Mieszkańcy Winowa domagają się większej liczby autobusów. Na szybką korektę rozkładu jazdy nie ma jednak co liczyć

Artur  Janowski
Artur Janowski
- Tylko co trzeci autobus linii nr 15 dojeżdża do naszej dzielnicy - mówi radny Jan Damboń.
- Tylko co trzeci autobus linii nr 15 dojeżdża do naszej dzielnicy - mówi radny Jan Damboń. Artur Janowski
Pasażerowie czują się poszkodowani. Okazuje się, że do Winowa dojeżdża znacznie mniej autobusów niż np. do pobliskiej Wójtowej Wsi. Na szybką korektę rozkładu jazdy nie ma jednak co liczyć.

Mieszkańcy Winowa korzystający z miejskich autobusów poprosili o interwencję radnego Jana Dambonia.

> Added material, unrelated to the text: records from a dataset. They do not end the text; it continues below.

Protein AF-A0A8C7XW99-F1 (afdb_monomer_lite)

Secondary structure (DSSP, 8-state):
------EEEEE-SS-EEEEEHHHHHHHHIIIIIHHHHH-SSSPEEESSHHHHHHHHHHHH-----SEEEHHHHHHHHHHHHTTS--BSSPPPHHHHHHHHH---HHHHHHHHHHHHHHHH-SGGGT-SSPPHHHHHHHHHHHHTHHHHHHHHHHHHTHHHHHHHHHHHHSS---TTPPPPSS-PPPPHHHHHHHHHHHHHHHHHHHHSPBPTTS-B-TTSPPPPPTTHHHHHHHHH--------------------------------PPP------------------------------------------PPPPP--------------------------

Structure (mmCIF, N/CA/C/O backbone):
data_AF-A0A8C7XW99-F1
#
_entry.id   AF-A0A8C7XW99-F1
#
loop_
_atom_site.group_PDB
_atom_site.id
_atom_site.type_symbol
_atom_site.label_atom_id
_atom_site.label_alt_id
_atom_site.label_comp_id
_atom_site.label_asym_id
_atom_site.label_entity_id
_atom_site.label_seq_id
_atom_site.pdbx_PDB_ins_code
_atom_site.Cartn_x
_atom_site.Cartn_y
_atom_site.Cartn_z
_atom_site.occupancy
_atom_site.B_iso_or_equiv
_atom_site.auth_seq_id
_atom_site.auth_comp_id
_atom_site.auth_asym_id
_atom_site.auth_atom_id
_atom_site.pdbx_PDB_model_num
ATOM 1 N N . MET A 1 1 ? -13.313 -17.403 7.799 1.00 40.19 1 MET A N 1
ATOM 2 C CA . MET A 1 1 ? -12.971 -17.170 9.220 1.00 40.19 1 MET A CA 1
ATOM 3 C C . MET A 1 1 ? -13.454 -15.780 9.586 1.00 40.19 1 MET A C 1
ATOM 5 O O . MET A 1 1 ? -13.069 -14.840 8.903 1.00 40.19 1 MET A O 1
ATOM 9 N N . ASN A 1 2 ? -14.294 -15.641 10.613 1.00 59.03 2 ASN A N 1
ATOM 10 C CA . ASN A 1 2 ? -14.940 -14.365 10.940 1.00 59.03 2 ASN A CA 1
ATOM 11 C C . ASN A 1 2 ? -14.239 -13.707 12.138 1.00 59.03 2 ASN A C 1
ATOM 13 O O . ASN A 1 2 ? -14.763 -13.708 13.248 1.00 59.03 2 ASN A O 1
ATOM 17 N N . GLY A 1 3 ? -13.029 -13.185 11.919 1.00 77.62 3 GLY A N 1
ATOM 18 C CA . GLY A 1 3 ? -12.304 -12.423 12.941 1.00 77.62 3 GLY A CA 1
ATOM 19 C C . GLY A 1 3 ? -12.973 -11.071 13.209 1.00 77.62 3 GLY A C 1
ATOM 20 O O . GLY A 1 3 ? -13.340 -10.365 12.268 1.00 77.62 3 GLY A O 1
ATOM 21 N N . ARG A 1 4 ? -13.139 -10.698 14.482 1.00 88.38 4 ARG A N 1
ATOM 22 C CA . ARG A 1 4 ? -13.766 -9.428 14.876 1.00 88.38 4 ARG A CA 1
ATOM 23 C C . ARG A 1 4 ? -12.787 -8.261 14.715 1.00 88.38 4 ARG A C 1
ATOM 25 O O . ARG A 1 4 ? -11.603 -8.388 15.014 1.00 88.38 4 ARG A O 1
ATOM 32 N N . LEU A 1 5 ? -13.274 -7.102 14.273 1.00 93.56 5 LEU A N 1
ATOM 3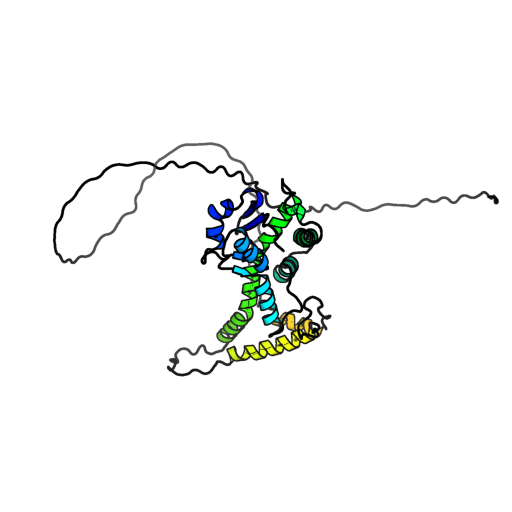3 C CA . LEU A 1 5 ? -12.469 -5.881 14.229 1.00 93.56 5 LEU A CA 1
ATOM 34 C C . LEU A 1 5 ? -12.310 -5.316 15.649 1.00 93.56 5 LEU A C 1
ATOM 36 O O . LEU A 1 5 ? -13.218 -4.672 16.168 1.00 93.56 5 LEU A O 1
ATOM 40 N N . CYS A 1 6 ? -11.162 -5.561 16.284 1.00 94.88 6 CYS A N 1
ATOM 41 C CA . CYS A 1 6 ? -10.920 -5.113 17.662 1.00 94.88 6 CYS A CA 1
ATOM 42 C C . CYS A 1 6 ? -10.460 -3.651 17.762 1.00 94.88 6 CYS A C 1
ATOM 44 O O . CYS A 1 6 ? -10.796 -2.955 18.720 1.00 94.88 6 CYS A O 1
ATOM 46 N N . TRP A 1 7 ? -9.697 -3.187 16.770 1.00 96.06 7 TRP A N 1
ATOM 47 C CA . TRP A 1 7 ? -9.067 -1.867 16.738 1.00 96.06 7 TRP A CA 1
ATOM 48 C C . TRP A 1 7 ? -9.036 -1.316 15.314 1.00 96.06 7 TRP A C 1
ATOM 50 O O . TRP A 1 7 ? -8.700 -2.049 14.384 1.00 96.06 7 TRP A O 1
ATOM 60 N N . LEU A 1 8 ? -9.289 -0.016 15.157 1.00 97.69 8 LEU A N 1
ATOM 61 C CA . LEU A 1 8 ? -9.057 0.714 13.910 1.00 97.69 8 LEU A CA 1
ATOM 62 C C . LEU A 1 8 ? -8.001 1.801 14.141 1.00 97.69 8 LEU A C 1
ATOM 64 O O . LEU A 1 8 ? -8.125 2.611 15.060 1.00 97.69 8 LEU A O 1
ATOM 68 N N . GLN A 1 9 ? -6.966 1.827 13.302 1.00 97.62 9 GLN A N 1
ATOM 69 C CA . GLN A 1 9 ? -5.899 2.827 13.347 1.00 97.62 9 GLN A CA 1
ATOM 70 C C . GLN A 1 9 ? -6.075 3.811 12.186 1.00 97.62 9 GLN A C 1
ATOM 72 O O . GLN A 1 9 ? -6.219 3.386 11.042 1.00 97.62 9 GLN A O 1
ATOM 77 N N . ILE A 1 10 ? -6.034 5.117 12.459 1.00 98.06 10 ILE A N 1
ATOM 78 C CA . ILE A 1 10 ? -6.065 6.162 11.424 1.00 98.06 10 ILE A CA 1
ATOM 79 C C . ILE A 1 10 ? -4.926 7.146 11.683 1.00 98.06 10 ILE A C 1
ATOM 81 O O . ILE A 1 10 ? -4.842 7.732 12.760 1.00 98.06 10 ILE A O 1
ATOM 85 N N . ALA A 1 11 ? -4.061 7.347 10.690 1.00 98.25 11 ALA A N 1
ATOM 86 C CA . ALA A 1 11 ? -3.033 8.382 10.712 1.00 98.25 11 ALA A CA 1
ATOM 87 C C . ALA A 1 11 ? -3.466 9.607 9.895 1.00 98.25 11 ALA A C 1
ATOM 89 O O . ALA A 1 11 ? -4.070 9.489 8.831 1.00 98.25 11 ALA A O 1
ATOM 90 N N . THR A 1 12 ? -3.103 10.779 10.397 1.00 96.81 12 THR A N 1
ATOM 91 C CA . THR A 1 12 ? -3.064 12.056 9.675 1.00 96.81 12 THR A CA 1
ATOM 92 C C . THR A 1 12 ? -1.614 12.536 9.620 1.00 96.81 12 THR A C 1
ATOM 94 O O . THR A 1 12 ? -0.750 11.976 10.297 1.00 96.81 12 THR A O 1
ATOM 97 N N . THR A 1 13 ? -1.351 13.623 8.899 1.00 92.75 13 THR A N 1
ATOM 98 C CA . THR A 1 13 ? -0.038 14.287 8.843 1.00 92.75 13 THR A CA 1
ATOM 99 C C . THR A 1 13 ? 0.527 14.713 10.204 1.00 92.75 13 THR A C 1
ATOM 101 O O . THR A 1 13 ? 1.736 14.901 10.297 1.00 92.75 13 THR A O 1
ATOM 104 N N . GLN A 1 14 ? -0.296 14.884 11.251 1.00 93.69 14 GLN A N 1
ATOM 105 C CA . GLN A 1 14 ? 0.181 15.294 12.586 1.00 93.69 14 GLN A CA 1
ATOM 106 C C . GLN A 1 14 ? -0.125 14.311 13.727 1.00 93.69 14 GLN A C 1
ATOM 108 O O . GLN A 1 14 ? 0.490 14.412 14.788 1.00 93.69 14 GLN A O 1
ATOM 113 N N . LYS A 1 15 ? -1.105 13.409 13.580 1.00 96.62 15 LYS A N 1
ATOM 114 C CA . LYS A 1 15 ? -1.622 12.577 14.688 1.00 96.62 15 LYS A CA 1
ATOM 115 C C . LYS A 1 15 ? -2.030 11.181 14.232 1.00 96.62 15 LYS A C 1
ATOM 117 O O . LYS A 1 15 ? -2.622 11.031 13.163 1.00 96.62 15 LYS A O 1
ATOM 122 N N . VAL A 1 16 ? -1.801 10.190 15.094 1.00 98.06 16 VAL A N 1
ATOM 123 C CA . VAL A 1 16 ? -2.380 8.844 14.980 1.00 98.06 16 VAL A CA 1
ATOM 124 C C . VAL A 1 16 ? -3.508 8.688 15.994 1.00 98.06 16 VAL A C 1
ATOM 126 O O . VAL A 1 16 ? -3.340 8.993 17.173 1.00 98.06 16 VAL A O 1
ATOM 129 N N . TYR A 1 17 ? -4.643 8.188 15.522 1.00 98.19 17 TYR A N 1
ATOM 130 C CA . TYR A 1 17 ? -5.829 7.875 16.304 1.00 98.19 17 TYR A CA 1
ATOM 131 C C . TYR A 1 17 ? -5.993 6.357 16.383 1.00 98.19 17 TYR A C 1
ATOM 133 O O . TYR A 1 17 ? -5.900 5.660 15.369 1.00 98.19 17 TYR A O 1
ATOM 141 N N . LEU A 1 18 ? -6.238 5.854 17.593 1.00 97.88 18 LEU A N 1
ATOM 142 C CA . LEU A 1 18 ? -6.476 4.442 17.883 1.00 97.88 18 LEU A CA 1
ATOM 143 C C . LEU A 1 18 ? -7.905 4.306 18.414 1.00 97.88 18 LEU A C 1
ATOM 145 O O . LEU A 1 18 ? -8.189 4.702 19.542 1.00 97.88 18 LEU A O 1
ATOM 149 N N . PHE A 1 19 ? -8.809 3.785 17.588 1.00 97.88 19 PHE A N 1
ATOM 150 C CA . PHE A 1 19 ? -10.207 3.580 17.954 1.00 97.88 19 PHE A CA 1
ATOM 151 C C . PHE A 1 19 ? -10.392 2.158 18.482 1.00 97.88 19 PHE A C 1
ATOM 153 O O . PHE A 1 19 ? -10.148 1.189 17.761 1.00 97.88 19 PHE A O 1
ATOM 160 N N . ASP A 1 20 ? -10.836 2.041 19.733 1.00 97.19 20 ASP A N 1
ATOM 161 C CA . ASP A 1 20 ? -11.229 0.769 20.338 1.00 97.19 20 ASP A CA 1
ATOM 162 C C . ASP A 1 20 ? -12.606 0.355 19.804 1.00 97.19 20 ASP A C 1
ATOM 164 O O . ASP A 1 20 ? -13.640 0.841 20.261 1.00 97.19 20 ASP A O 1
ATOM 168 N N . ILE A 1 21 ? -12.630 -0.521 18.801 1.00 97.56 21 ILE A N 1
ATOM 169 C CA . ILE A 1 21 ? -13.875 -0.932 18.141 1.00 97.56 21 ILE A CA 1
ATOM 170 C C . ILE A 1 21 ? -14.633 -1.982 18.972 1.00 97.56 21 ILE A C 1
ATOM 172 O O . ILE A 1 21 ? -15.847 -2.117 18.814 1.00 97.56 21 ILE A O 1
ATOM 176 N N . LEU A 1 22 ? -13.977 -2.663 19.924 1.00 94.94 22 LEU A N 1
ATOM 177 C CA . LEU A 1 22 ? -14.689 -3.505 20.894 1.00 94.94 22 LEU A CA 1
ATOM 178 C C . LEU A 1 22 ? -15.514 -2.656 21.868 1.00 94.94 22 LEU A C 1
ATOM 180 O O . LEU A 1 22 ? -16.667 -2.998 22.121 1.00 94.94 22 LEU A O 1
ATOM 184 N N . LEU A 1 23 ? -14.943 -1.553 22.365 1.00 95.81 23 LEU A N 1
ATOM 185 C CA . LEU A 1 23 ? -15.602 -0.646 23.309 1.00 95.81 23 LEU A CA 1
ATOM 186 C C . LEU A 1 23 ? -16.616 0.293 22.634 1.00 95.81 23 LEU A C 1
ATOM 188 O O . LEU A 1 23 ? -17.705 0.505 23.160 1.00 95.81 23 LEU A O 1
ATOM 192 N N . LEU A 1 24 ? -16.272 0.867 21.476 1.00 96.69 24 LEU A N 1
ATOM 193 C CA . LEU A 1 24 ? -17.110 1.854 20.777 1.00 96.69 24 LEU A CA 1
ATOM 194 C C . LEU A 1 24 ? -18.178 1.218 19.864 1.00 96.69 24 LEU A C 1
ATOM 196 O O . LEU A 1 24 ? -19.154 1.879 19.495 1.00 96.69 24 LEU A O 1
ATOM 200 N N . GLY A 1 25 ? -17.990 -0.047 19.472 1.00 94.94 25 GLY A N 1
ATOM 201 C CA . GLY A 1 25 ? -18.925 -0.823 18.655 1.00 94.94 25 GLY A CA 1
ATOM 202 C C . GLY A 1 25 ? -19.357 -0.135 17.353 1.00 94.94 25 GLY A C 1
ATOM 203 O O . GLY A 1 25 ? -18.616 0.628 16.731 1.00 94.94 25 GLY A O 1
ATOM 204 N N . THR A 1 26 ? -20.608 -0.371 16.948 1.00 95.25 26 THR A N 1
ATOM 205 C CA . THR A 1 26 ? -21.222 0.270 15.770 1.00 95.25 26 THR A CA 1
ATOM 206 C C . THR A 1 26 ? -21.326 1.793 15.898 1.00 95.25 26 THR A C 1
ATOM 208 O O . THR A 1 26 ? -21.456 2.489 14.889 1.00 95.25 26 THR A O 1
ATOM 211 N N . GLN A 1 27 ? -21.282 2.339 17.119 1.00 97.19 27 GLN A N 1
ATOM 212 C CA . GLN A 1 27 ? -21.446 3.774 17.337 1.00 97.19 27 GLN A CA 1
ATOM 213 C C . GLN A 1 27 ? -20.215 4.574 16.888 1.00 97.19 27 GLN A C 1
ATOM 215 O O . GLN A 1 27 ? -20.373 5.711 16.451 1.00 97.19 27 GLN A O 1
ATOM 220 N N . ALA A 1 28 ? -19.021 3.967 16.868 1.00 97.50 28 ALA A N 1
ATOM 221 C CA . ALA A 1 28 ? -17.825 4.557 16.255 1.00 97.50 28 ALA A CA 1
ATOM 222 C C . ALA A 1 28 ? -18.065 4.950 14.782 1.00 97.50 28 ALA A C 1
ATOM 224 O O . ALA A 1 28 ? -17.666 6.020 14.319 1.00 97.50 28 ALA A O 1
ATOM 225 N N . PHE A 1 29 ? -18.770 4.082 14.054 1.00 98.06 29 PHE A N 1
ATOM 226 C CA . PHE A 1 29 ? -19.089 4.249 12.640 1.00 98.06 29 PHE A CA 1
ATOM 227 C C . PHE A 1 29 ? -20.214 5.260 12.423 1.00 98.06 29 PHE A C 1
ATOM 229 O O . PHE A 1 29 ? -20.072 6.154 11.583 1.00 98.06 29 PHE A O 1
ATOM 236 N N . ARG A 1 30 ? -21.276 5.197 13.235 1.00 95.50 30 ARG A N 1
ATOM 237 C CA . ARG A 1 30 ? -22.391 6.163 13.210 1.00 95.50 30 ARG A CA 1
ATOM 238 C C . ARG A 1 30 ? -21.966 7.587 13.587 1.00 95.50 30 ARG A C 1
ATOM 240 O O . ARG A 1 30 ? -22.452 8.532 12.981 1.00 95.50 30 ARG A O 1
ATOM 247 N N . ASN A 1 31 ? -21.024 7.743 14.519 1.00 95.38 31 ASN A N 1
ATOM 248 C CA . ASN A 1 31 ? -20.527 9.049 14.972 1.00 95.38 31 ASN A CA 1
ATOM 249 C C . ASN A 1 31 ? -19.444 9.668 14.060 1.00 95.38 31 ASN A C 1
ATOM 251 O O . ASN A 1 31 ? -18.886 10.703 14.416 1.00 95.38 31 ASN A O 1
ATOM 255 N N . GLY A 1 32 ? -19.131 9.069 12.901 1.00 96.00 32 GLY A N 1
ATOM 256 C CA . GLY A 1 32 ? -18.343 9.741 11.857 1.00 96.00 32 GLY A CA 1
ATOM 257 C C . GLY A 1 32 ? -17.298 8.900 11.124 1.00 96.00 32 GLY A C 1
ATOM 258 O O . GLY A 1 32 ? -16.865 9.316 10.050 1.00 96.00 32 GLY A O 1
ATOM 259 N N . LEU A 1 33 ? -16.903 7.714 11.612 1.00 98.25 33 LEU A N 1
ATOM 260 C CA . LEU A 1 33 ? -15.911 6.909 10.875 1.00 98.25 33 LEU A CA 1
ATOM 261 C C . LEU A 1 33 ? -16.433 6.468 9.497 1.00 98.25 33 LEU A C 1
ATOM 263 O O . LEU A 1 33 ? -15.649 6.433 8.551 1.00 98.25 33 LEU A O 1
ATOM 267 N N . SER A 1 34 ? -17.740 6.221 9.342 1.00 98.25 34 SER A N 1
ATOM 268 C CA . SER A 1 34 ? -18.335 5.903 8.028 1.00 98.25 34 SER A CA 1
ATOM 269 C C . SER A 1 34 ? -18.170 7.067 7.046 1.00 98.25 34 SER A C 1
ATOM 271 O O . SER A 1 34 ? -17.676 6.872 5.943 1.00 98.25 34 SER A O 1
ATOM 273 N N . PHE A 1 35 ? -18.439 8.308 7.474 1.00 98.25 35 PHE A N 1
ATOM 274 C CA . PHE A 1 35 ? -18.243 9.501 6.638 1.00 98.25 35 PHE A CA 1
ATOM 275 C C . PHE A 1 35 ? -16.807 9.604 6.090 1.00 98.25 35 PHE A C 1
ATOM 277 O O . PHE A 1 35 ? -16.610 9.969 4.934 1.00 98.25 35 PHE A O 1
ATOM 284 N N . ILE A 1 36 ? -15.797 9.216 6.875 1.00 98.25 36 ILE A N 1
ATOM 285 C CA . ILE A 1 36 ? -14.394 9.196 6.433 1.00 98.25 36 ILE A CA 1
ATOM 286 C C . ILE A 1 36 ? -14.122 8.015 5.484 1.00 98.25 36 ILE A C 1
ATOM 288 O O . ILE A 1 36 ? -13.541 8.192 4.409 1.00 98.25 36 ILE A O 1
ATOM 292 N N . LEU A 1 37 ? -14.530 6.802 5.865 1.00 98.56 37 LEU A N 1
ATOM 293 C CA . LEU A 1 37 ? -14.206 5.557 5.156 1.00 98.56 37 LEU A CA 1
ATOM 294 C C . LEU A 1 37 ? -14.961 5.413 3.822 1.00 98.56 37 LEU A C 1
ATOM 296 O O . LEU A 1 37 ? -14.380 4.943 2.843 1.00 98.56 37 LEU A O 1
ATOM 300 N N . GLU A 1 38 ? -16.205 5.880 3.757 1.00 98.62 38 GLU A N 1
ATOM 301 C CA . GLU A 1 38 ? -17.090 5.786 2.586 1.00 98.62 38 GLU A CA 1
ATOM 302 C C . GLU A 1 38 ? -17.008 7.016 1.664 1.00 98.62 38 GLU A C 1
ATOM 304 O O . GLU A 1 38 ? -17.443 6.964 0.511 1.00 98.62 38 GLU A O 1
ATOM 309 N N . SER A 1 39 ? -16.411 8.126 2.124 1.00 98.69 39 SER A N 1
ATOM 310 C CA . SER A 1 39 ? -16.215 9.314 1.286 1.00 98.69 39 SER A CA 1
ATOM 311 C C . SER A 1 39 ? -15.355 9.006 0.061 1.00 98.69 39 SER A C 1
ATOM 313 O O . SER A 1 39 ? -14.228 8.514 0.166 1.00 98.69 39 SER A O 1
ATOM 315 N N . LYS A 1 40 ? -15.872 9.387 -1.113 1.00 98.38 40 LYS A N 1
ATOM 316 C CA . LYS A 1 40 ? -15.143 9.375 -2.388 1.00 98.38 40 LYS A CA 1
ATOM 317 C C . LYS A 1 40 ? -14.054 10.453 -2.457 1.00 98.38 40 LYS A C 1
ATOM 319 O O . LYS A 1 40 ? -13.152 10.328 -3.273 1.00 98.38 40 LYS A O 1
ATOM 324 N N . HIS A 1 41 ? -14.109 11.484 -1.614 1.00 98.31 41 HIS A N 1
ATOM 325 C CA . HIS A 1 41 ? -13.203 12.642 -1.672 1.00 98.31 41 HIS A CA 1
ATOM 326 C C . HIS A 1 41 ? -12.036 12.554 -0.677 1.00 98.31 41 HIS A C 1
ATOM 328 O O . HIS A 1 41 ? -11.025 13.224 -0.859 1.00 98.31 41 HIS A O 1
ATOM 334 N N . ILE A 1 42 ? -12.144 11.705 0.349 1.00 98.19 42 ILE A N 1
ATOM 335 C CA . ILE A 1 42 ? -11.054 11.429 1.292 1.00 98.19 42 ILE A CA 1
ATOM 336 C C . ILE A 1 42 ? -10.333 10.163 0.829 1.00 98.19 42 ILE A C 1
ATOM 338 O O . ILE A 1 42 ? -10.913 9.079 0.871 1.00 98.19 42 ILE A O 1
ATOM 342 N N . LEU A 1 43 ? -9.072 10.281 0.414 1.00 98.56 43 LEU A N 1
ATOM 343 C CA . LEU A 1 43 ? -8.240 9.134 0.049 1.00 98.56 43 LEU A CA 1
ATOM 344 C C . LEU A 1 43 ? -7.772 8.387 1.308 1.00 98.56 43 LEU A C 1
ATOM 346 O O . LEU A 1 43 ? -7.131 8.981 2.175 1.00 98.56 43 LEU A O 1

- Tylko co trzeci autobus linii nr 15 dojeżdża do naszej dzielnicy - mówi radny. - To sprawia kłopoty nie tylko w tygodniu, ale także w weekendy. Wieczorem autobus z Winowa do centrum odjeżdża o 21.00, a kolejny tuż przed 23.00. Pomiędzy nimi jest dziura, a przecież mieszkańcy Winowa płacą takie same podatki jak mieszkańcy centrum. Taki rozkład jazdy to jawna dyskryminacja Winowa.

Urzędnicy z ratusza przekonują jednak, że to nie dyskryminacja, a rachunek ekonomiczny. Do Winowa mogłoby dojeżdżać jeszcze więcej autobusów linii nr 15, gdyby korzystała z niej zdecydowanie większa liczba pasażerów. Poza tym w budżecie miasta nie ma pieniędzy na dodatkowe kursy.

- Nie zgadzam się z takim stanowiskiem, będę w tej sprawie interweniował u prezydenta - zapowiada radny Damboń.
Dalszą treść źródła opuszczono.